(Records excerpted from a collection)
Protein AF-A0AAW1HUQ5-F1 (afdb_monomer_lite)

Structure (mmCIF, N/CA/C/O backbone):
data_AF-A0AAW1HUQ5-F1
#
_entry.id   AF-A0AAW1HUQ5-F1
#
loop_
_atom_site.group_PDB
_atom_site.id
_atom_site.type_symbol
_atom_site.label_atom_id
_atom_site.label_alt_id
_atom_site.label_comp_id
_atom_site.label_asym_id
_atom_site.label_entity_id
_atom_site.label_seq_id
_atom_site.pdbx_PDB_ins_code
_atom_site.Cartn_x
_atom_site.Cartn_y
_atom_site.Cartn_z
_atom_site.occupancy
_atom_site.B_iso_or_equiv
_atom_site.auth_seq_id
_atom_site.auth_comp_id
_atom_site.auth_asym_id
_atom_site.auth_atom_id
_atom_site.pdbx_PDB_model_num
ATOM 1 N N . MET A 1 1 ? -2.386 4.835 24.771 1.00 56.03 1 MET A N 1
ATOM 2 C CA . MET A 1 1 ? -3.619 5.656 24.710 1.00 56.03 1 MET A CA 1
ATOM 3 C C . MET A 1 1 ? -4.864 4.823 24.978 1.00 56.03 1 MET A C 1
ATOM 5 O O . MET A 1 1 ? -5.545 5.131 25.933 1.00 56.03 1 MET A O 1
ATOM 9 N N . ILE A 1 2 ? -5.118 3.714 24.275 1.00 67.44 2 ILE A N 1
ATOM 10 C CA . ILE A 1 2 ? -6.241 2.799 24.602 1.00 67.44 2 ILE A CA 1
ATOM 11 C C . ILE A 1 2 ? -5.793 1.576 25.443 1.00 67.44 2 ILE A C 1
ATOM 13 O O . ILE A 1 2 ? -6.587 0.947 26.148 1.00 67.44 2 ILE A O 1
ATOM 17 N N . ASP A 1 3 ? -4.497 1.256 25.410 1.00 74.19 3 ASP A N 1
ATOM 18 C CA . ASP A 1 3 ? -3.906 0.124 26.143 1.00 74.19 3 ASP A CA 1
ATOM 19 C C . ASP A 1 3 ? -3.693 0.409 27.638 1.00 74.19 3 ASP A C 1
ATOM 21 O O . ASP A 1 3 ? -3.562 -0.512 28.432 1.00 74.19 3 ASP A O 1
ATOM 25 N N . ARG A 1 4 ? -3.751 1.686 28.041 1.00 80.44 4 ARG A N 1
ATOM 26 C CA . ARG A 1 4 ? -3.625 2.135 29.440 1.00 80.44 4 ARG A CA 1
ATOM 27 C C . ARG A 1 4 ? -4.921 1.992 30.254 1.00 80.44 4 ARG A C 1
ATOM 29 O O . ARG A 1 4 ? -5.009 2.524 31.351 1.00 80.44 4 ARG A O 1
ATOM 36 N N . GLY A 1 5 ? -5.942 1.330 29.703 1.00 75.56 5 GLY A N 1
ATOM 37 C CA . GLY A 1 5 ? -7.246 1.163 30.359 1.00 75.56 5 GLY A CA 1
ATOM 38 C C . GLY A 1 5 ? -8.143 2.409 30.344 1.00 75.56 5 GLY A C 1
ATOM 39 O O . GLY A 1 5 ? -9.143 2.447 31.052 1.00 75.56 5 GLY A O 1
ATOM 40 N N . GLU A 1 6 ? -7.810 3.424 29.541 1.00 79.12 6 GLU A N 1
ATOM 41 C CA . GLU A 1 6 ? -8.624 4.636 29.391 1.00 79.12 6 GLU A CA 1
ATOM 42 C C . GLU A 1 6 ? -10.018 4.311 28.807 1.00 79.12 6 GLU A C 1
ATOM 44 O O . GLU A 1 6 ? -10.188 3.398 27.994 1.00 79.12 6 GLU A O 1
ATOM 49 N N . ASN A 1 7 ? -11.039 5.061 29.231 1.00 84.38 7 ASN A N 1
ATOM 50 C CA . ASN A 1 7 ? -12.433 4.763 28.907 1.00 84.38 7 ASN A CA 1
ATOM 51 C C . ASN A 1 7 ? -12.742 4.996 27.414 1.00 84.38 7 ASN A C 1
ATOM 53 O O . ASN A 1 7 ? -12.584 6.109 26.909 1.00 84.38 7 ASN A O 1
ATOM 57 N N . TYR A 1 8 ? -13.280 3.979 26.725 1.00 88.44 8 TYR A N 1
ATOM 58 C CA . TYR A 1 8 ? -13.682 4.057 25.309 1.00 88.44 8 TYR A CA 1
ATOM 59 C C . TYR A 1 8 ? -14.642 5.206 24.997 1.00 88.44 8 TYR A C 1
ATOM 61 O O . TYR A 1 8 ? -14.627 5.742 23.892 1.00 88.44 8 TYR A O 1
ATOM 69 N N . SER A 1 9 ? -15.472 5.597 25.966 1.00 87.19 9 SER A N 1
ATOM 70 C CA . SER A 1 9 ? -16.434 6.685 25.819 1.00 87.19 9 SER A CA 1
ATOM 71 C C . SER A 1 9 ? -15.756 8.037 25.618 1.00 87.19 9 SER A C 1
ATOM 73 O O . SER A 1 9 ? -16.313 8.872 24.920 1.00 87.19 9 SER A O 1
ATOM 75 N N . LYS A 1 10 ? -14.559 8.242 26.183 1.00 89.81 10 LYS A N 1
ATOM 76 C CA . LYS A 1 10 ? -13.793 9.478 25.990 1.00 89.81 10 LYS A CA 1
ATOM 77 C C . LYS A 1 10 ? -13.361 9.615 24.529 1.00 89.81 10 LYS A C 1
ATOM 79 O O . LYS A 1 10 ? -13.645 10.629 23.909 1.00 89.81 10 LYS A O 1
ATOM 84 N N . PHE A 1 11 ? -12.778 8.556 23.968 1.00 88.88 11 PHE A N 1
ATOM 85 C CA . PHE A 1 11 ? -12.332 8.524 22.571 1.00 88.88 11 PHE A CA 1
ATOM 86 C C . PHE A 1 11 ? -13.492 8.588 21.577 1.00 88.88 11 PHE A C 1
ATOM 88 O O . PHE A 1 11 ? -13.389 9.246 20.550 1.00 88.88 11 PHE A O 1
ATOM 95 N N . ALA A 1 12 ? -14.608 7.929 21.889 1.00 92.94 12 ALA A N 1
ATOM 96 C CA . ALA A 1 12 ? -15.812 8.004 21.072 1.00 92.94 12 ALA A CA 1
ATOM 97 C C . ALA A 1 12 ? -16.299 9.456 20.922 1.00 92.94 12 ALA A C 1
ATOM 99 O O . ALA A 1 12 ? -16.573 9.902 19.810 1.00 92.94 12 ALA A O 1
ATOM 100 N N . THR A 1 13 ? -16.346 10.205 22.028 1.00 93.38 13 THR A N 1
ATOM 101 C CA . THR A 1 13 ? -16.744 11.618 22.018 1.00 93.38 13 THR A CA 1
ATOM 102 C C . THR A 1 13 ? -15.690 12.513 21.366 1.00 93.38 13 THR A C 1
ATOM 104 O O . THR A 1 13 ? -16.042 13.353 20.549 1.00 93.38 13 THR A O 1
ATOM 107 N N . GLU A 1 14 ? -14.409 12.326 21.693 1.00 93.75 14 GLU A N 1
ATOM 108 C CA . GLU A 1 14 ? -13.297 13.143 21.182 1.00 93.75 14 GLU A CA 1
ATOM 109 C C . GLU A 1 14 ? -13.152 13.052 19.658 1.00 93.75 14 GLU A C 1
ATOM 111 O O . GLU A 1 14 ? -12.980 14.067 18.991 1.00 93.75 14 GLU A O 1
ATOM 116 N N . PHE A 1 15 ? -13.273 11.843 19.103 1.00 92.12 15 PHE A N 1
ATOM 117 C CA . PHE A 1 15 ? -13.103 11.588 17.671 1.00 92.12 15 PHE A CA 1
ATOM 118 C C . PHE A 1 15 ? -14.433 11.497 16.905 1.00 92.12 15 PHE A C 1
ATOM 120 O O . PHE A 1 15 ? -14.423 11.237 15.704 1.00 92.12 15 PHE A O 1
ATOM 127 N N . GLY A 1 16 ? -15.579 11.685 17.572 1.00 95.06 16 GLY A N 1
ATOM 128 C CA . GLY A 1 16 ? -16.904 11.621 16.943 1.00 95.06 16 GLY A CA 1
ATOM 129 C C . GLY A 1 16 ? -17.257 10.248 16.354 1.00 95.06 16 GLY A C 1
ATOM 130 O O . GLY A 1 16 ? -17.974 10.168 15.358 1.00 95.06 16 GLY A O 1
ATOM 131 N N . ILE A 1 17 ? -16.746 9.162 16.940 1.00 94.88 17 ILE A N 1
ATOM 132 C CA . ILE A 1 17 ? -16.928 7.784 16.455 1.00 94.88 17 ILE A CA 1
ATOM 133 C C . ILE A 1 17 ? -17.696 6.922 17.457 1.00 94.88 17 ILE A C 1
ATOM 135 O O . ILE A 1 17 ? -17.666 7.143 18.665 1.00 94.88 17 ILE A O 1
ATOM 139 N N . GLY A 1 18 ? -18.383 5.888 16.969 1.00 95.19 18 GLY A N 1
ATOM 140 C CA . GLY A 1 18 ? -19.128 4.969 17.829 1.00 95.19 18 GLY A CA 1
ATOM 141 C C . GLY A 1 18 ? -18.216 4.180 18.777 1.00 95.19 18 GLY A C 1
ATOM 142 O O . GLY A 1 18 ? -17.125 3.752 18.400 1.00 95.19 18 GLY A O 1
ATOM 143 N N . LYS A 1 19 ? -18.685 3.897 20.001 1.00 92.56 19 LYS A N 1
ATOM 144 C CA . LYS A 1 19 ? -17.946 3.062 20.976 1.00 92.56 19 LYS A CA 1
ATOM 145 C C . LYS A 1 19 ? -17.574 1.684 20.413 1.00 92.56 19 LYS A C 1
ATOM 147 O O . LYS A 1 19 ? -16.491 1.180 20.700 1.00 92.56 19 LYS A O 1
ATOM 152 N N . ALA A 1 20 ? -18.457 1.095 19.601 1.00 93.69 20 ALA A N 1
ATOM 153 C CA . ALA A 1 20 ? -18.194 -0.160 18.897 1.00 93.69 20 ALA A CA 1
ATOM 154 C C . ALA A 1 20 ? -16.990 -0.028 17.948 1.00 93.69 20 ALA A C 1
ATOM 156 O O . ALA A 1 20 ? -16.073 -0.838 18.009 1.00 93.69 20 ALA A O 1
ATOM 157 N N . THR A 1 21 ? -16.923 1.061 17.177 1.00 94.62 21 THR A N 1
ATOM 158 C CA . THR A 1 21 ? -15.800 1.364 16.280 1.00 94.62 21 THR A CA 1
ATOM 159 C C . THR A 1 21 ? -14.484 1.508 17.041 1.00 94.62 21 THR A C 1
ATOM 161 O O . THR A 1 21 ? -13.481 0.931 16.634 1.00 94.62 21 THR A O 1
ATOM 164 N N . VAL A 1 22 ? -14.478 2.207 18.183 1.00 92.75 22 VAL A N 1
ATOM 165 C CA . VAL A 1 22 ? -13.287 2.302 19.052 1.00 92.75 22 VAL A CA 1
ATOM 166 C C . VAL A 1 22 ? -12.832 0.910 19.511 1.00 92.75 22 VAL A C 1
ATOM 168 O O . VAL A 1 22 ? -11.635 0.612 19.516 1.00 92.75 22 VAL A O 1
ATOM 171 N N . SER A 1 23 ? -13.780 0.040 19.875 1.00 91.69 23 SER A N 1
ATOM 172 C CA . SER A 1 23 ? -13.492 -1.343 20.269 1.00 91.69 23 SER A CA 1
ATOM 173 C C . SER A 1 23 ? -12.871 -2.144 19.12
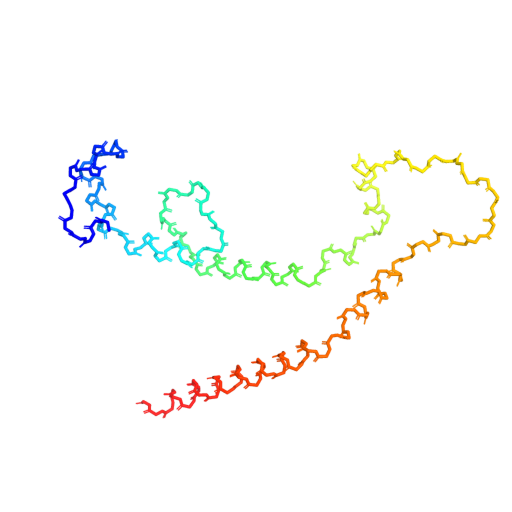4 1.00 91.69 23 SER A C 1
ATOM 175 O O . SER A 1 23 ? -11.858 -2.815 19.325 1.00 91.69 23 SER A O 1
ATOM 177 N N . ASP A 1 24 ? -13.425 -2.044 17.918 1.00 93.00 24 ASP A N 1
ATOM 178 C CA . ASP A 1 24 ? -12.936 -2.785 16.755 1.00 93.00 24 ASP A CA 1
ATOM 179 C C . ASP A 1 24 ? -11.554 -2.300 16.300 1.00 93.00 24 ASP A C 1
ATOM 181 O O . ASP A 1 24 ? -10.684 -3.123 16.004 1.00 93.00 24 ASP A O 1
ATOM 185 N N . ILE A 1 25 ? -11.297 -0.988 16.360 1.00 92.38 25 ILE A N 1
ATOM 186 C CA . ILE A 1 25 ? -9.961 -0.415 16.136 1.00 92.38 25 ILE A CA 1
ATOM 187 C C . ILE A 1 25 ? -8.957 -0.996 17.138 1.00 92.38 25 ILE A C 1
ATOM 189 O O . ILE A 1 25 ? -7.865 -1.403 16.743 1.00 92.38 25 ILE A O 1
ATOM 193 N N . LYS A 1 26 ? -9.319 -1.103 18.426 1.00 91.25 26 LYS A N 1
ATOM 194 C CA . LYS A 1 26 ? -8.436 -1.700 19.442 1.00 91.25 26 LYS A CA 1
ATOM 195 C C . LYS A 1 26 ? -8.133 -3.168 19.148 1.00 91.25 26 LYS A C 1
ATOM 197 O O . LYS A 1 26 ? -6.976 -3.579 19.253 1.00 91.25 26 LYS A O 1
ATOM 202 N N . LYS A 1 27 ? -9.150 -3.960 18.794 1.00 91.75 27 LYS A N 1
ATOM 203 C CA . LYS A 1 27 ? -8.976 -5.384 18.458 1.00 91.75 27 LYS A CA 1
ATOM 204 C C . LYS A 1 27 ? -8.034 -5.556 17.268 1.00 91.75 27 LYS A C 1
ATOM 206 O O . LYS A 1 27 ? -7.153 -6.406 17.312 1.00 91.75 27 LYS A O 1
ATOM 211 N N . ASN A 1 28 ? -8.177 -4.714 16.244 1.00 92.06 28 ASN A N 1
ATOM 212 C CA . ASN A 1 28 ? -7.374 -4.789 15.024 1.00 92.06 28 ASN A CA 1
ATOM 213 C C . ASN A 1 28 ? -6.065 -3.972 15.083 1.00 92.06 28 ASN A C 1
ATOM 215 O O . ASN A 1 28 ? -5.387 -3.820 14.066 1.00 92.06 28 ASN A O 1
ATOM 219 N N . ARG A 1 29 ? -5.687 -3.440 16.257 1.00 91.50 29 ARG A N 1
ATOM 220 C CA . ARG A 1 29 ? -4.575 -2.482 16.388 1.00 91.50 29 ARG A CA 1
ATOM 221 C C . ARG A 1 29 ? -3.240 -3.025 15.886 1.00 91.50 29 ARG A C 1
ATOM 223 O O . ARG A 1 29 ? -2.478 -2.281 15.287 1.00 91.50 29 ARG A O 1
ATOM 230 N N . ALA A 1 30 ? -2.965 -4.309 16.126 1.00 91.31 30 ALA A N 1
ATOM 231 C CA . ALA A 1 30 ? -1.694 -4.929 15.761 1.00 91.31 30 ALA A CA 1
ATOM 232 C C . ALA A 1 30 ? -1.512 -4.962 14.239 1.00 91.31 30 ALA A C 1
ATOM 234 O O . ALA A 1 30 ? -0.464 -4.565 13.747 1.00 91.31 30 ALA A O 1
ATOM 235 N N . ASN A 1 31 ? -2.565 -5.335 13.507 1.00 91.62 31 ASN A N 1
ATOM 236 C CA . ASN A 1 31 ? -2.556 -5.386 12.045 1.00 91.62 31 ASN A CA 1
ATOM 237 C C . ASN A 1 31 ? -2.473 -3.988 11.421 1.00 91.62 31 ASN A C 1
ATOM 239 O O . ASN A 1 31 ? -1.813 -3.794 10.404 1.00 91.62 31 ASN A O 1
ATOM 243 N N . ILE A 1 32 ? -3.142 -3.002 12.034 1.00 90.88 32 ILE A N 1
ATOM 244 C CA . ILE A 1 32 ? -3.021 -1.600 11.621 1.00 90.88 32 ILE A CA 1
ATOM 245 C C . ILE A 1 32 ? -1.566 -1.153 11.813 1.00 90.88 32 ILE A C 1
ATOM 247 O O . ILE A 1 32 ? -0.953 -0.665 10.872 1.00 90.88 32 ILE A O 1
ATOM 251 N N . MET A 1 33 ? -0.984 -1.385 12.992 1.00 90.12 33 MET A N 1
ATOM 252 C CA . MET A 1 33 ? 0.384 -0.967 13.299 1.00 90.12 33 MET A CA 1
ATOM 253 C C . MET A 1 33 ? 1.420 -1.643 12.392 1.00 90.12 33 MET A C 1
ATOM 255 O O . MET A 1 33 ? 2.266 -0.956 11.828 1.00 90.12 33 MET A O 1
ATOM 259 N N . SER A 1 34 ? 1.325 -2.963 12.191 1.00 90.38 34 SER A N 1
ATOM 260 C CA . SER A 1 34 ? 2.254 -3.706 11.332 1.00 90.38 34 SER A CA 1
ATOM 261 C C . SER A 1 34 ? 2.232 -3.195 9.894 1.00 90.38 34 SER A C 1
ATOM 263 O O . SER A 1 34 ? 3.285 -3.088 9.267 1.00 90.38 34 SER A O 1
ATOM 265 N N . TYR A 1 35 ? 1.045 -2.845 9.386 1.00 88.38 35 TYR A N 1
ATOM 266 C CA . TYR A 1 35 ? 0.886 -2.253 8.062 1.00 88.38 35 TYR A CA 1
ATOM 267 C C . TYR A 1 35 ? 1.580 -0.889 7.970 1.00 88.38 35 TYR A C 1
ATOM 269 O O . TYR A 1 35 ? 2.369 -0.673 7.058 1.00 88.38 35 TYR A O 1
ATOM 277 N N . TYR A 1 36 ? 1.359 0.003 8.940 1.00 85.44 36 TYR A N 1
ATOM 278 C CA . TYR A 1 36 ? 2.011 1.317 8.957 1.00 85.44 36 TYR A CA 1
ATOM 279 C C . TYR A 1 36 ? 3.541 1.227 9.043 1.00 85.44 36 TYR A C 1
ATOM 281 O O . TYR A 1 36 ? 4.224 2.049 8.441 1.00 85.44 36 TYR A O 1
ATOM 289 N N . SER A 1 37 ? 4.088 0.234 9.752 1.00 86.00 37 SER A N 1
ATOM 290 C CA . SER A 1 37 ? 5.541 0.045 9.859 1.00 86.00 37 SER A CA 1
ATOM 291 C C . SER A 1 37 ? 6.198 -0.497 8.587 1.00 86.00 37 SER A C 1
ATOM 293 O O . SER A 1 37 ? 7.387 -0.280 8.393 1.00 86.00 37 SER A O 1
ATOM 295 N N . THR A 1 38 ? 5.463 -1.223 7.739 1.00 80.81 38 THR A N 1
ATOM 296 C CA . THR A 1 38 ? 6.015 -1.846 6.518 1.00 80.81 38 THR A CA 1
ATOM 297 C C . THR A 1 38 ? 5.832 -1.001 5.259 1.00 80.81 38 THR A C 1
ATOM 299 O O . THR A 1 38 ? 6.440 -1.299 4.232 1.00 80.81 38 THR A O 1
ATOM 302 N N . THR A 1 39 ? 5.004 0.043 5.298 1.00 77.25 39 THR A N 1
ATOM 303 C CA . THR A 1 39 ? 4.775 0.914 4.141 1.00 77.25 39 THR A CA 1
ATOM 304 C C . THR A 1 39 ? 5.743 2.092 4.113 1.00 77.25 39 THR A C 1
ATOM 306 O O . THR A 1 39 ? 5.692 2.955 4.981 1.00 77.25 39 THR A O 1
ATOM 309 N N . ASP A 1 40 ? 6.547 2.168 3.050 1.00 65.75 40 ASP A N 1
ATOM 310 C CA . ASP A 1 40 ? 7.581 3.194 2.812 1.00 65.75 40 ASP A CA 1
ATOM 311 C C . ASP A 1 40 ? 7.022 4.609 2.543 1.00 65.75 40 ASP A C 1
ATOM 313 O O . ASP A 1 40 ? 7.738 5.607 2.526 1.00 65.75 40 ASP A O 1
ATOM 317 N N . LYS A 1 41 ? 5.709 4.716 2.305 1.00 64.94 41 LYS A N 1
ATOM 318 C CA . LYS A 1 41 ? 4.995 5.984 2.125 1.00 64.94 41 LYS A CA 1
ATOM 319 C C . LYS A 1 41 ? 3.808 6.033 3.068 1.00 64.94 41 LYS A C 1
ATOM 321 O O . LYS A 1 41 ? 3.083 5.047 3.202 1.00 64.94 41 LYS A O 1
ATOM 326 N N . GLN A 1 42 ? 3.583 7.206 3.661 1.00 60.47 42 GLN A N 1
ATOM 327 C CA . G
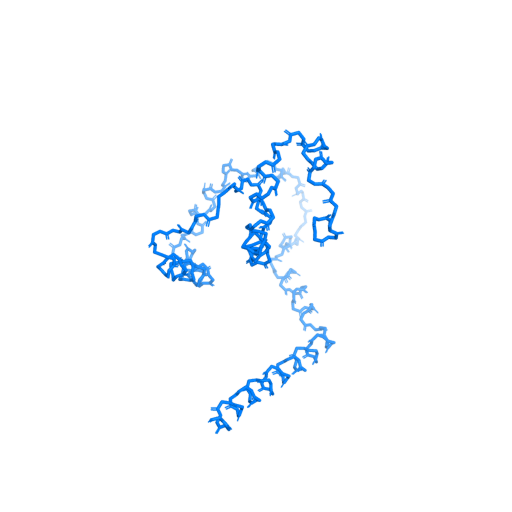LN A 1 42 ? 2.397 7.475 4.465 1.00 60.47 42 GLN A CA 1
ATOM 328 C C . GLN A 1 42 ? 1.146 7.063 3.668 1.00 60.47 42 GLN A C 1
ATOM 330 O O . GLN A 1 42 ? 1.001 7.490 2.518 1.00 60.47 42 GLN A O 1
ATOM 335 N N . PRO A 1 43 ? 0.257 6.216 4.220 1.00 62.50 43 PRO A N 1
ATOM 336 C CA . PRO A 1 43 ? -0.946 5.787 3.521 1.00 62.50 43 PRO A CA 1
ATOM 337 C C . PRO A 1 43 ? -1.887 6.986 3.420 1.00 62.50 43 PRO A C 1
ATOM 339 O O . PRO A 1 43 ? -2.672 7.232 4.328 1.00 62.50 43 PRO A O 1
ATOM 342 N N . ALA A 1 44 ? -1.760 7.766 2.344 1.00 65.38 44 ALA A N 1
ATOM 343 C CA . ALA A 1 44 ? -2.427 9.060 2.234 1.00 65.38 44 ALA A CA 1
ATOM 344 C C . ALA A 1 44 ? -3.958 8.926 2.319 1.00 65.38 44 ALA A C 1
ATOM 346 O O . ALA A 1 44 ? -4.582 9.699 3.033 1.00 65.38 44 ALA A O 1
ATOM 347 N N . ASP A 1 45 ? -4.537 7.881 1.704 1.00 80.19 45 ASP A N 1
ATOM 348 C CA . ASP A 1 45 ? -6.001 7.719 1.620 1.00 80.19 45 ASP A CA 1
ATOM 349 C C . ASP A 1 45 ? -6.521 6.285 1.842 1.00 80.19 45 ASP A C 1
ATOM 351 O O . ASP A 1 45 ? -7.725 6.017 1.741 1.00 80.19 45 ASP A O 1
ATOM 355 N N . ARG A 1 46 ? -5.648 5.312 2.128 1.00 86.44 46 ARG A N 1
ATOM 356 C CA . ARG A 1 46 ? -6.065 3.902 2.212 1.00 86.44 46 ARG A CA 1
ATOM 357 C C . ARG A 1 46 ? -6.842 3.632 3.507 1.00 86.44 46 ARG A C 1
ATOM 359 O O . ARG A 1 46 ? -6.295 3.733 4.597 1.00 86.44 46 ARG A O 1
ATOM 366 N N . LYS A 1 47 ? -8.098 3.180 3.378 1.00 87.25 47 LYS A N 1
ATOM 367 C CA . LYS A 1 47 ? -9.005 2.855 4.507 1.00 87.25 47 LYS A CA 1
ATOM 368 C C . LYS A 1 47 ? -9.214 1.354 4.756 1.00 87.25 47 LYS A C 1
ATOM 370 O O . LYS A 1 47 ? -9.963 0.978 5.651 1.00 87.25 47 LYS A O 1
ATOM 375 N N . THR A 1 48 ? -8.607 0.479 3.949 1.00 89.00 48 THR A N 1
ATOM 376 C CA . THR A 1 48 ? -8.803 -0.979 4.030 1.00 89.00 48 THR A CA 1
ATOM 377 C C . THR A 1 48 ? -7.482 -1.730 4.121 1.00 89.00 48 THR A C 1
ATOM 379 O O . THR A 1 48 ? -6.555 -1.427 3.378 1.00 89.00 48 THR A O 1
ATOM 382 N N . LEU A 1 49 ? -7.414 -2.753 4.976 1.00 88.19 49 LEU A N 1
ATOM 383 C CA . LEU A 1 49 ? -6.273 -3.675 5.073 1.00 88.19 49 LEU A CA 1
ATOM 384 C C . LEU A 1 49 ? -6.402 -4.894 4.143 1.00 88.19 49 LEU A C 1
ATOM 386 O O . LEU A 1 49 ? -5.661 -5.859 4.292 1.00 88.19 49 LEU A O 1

TRY IT: Take the lines above from the one containing "ATOM 153 C CA" to the one containing "ATOM 166 C C" and retype them exactly, both ends included, with nothing added.

ANSWER BOX:
ATOM 153 C CA . ALA A 1 20 ? -18.194 -0.160 18.897 1.00 93.69 20 ALA A CA 1
ATOM 154 C C . ALA A 1 20 ? -16.990 -0.028 17.948 1.00 93.69 20 ALA A C 1
ATOM 156 O O . ALA A 1 20 ? -16.073 -0.838 18.009 1.00 93.69 20 ALA A O 1
ATOM 157 N N . THR A 1 21 ? -16.923 1.061 17.177 1.00 94.62 21 THR A N 1
ATOM 158 C CA . THR A 1 21 ? -15.800 1.364 16.280 1.00 94.62 21 THR A CA 1
ATOM 159 C C . THR A 1 21 ? -14.484 1.508 17.041 1.00 94.62 21 THR A C 1
ATOM 161 O O . THR A 1 21 ? -13.481 0.931 16.634 1.00 94.62 21 THR A O 1
ATOM 164 N N . VAL A 1 22 ? -14.478 2.207 18.183 1.00 92.75 22 VAL A N 1
ATOM 165 C CA . VAL A 1 22 ? -13.287 2.302 19.052 1.00 92.75 22 VAL A CA 1
ATOM 166 C C . VAL A 1 22 ? -12.832 0.910 19.511 1.00 92.75 22 VAL A C 1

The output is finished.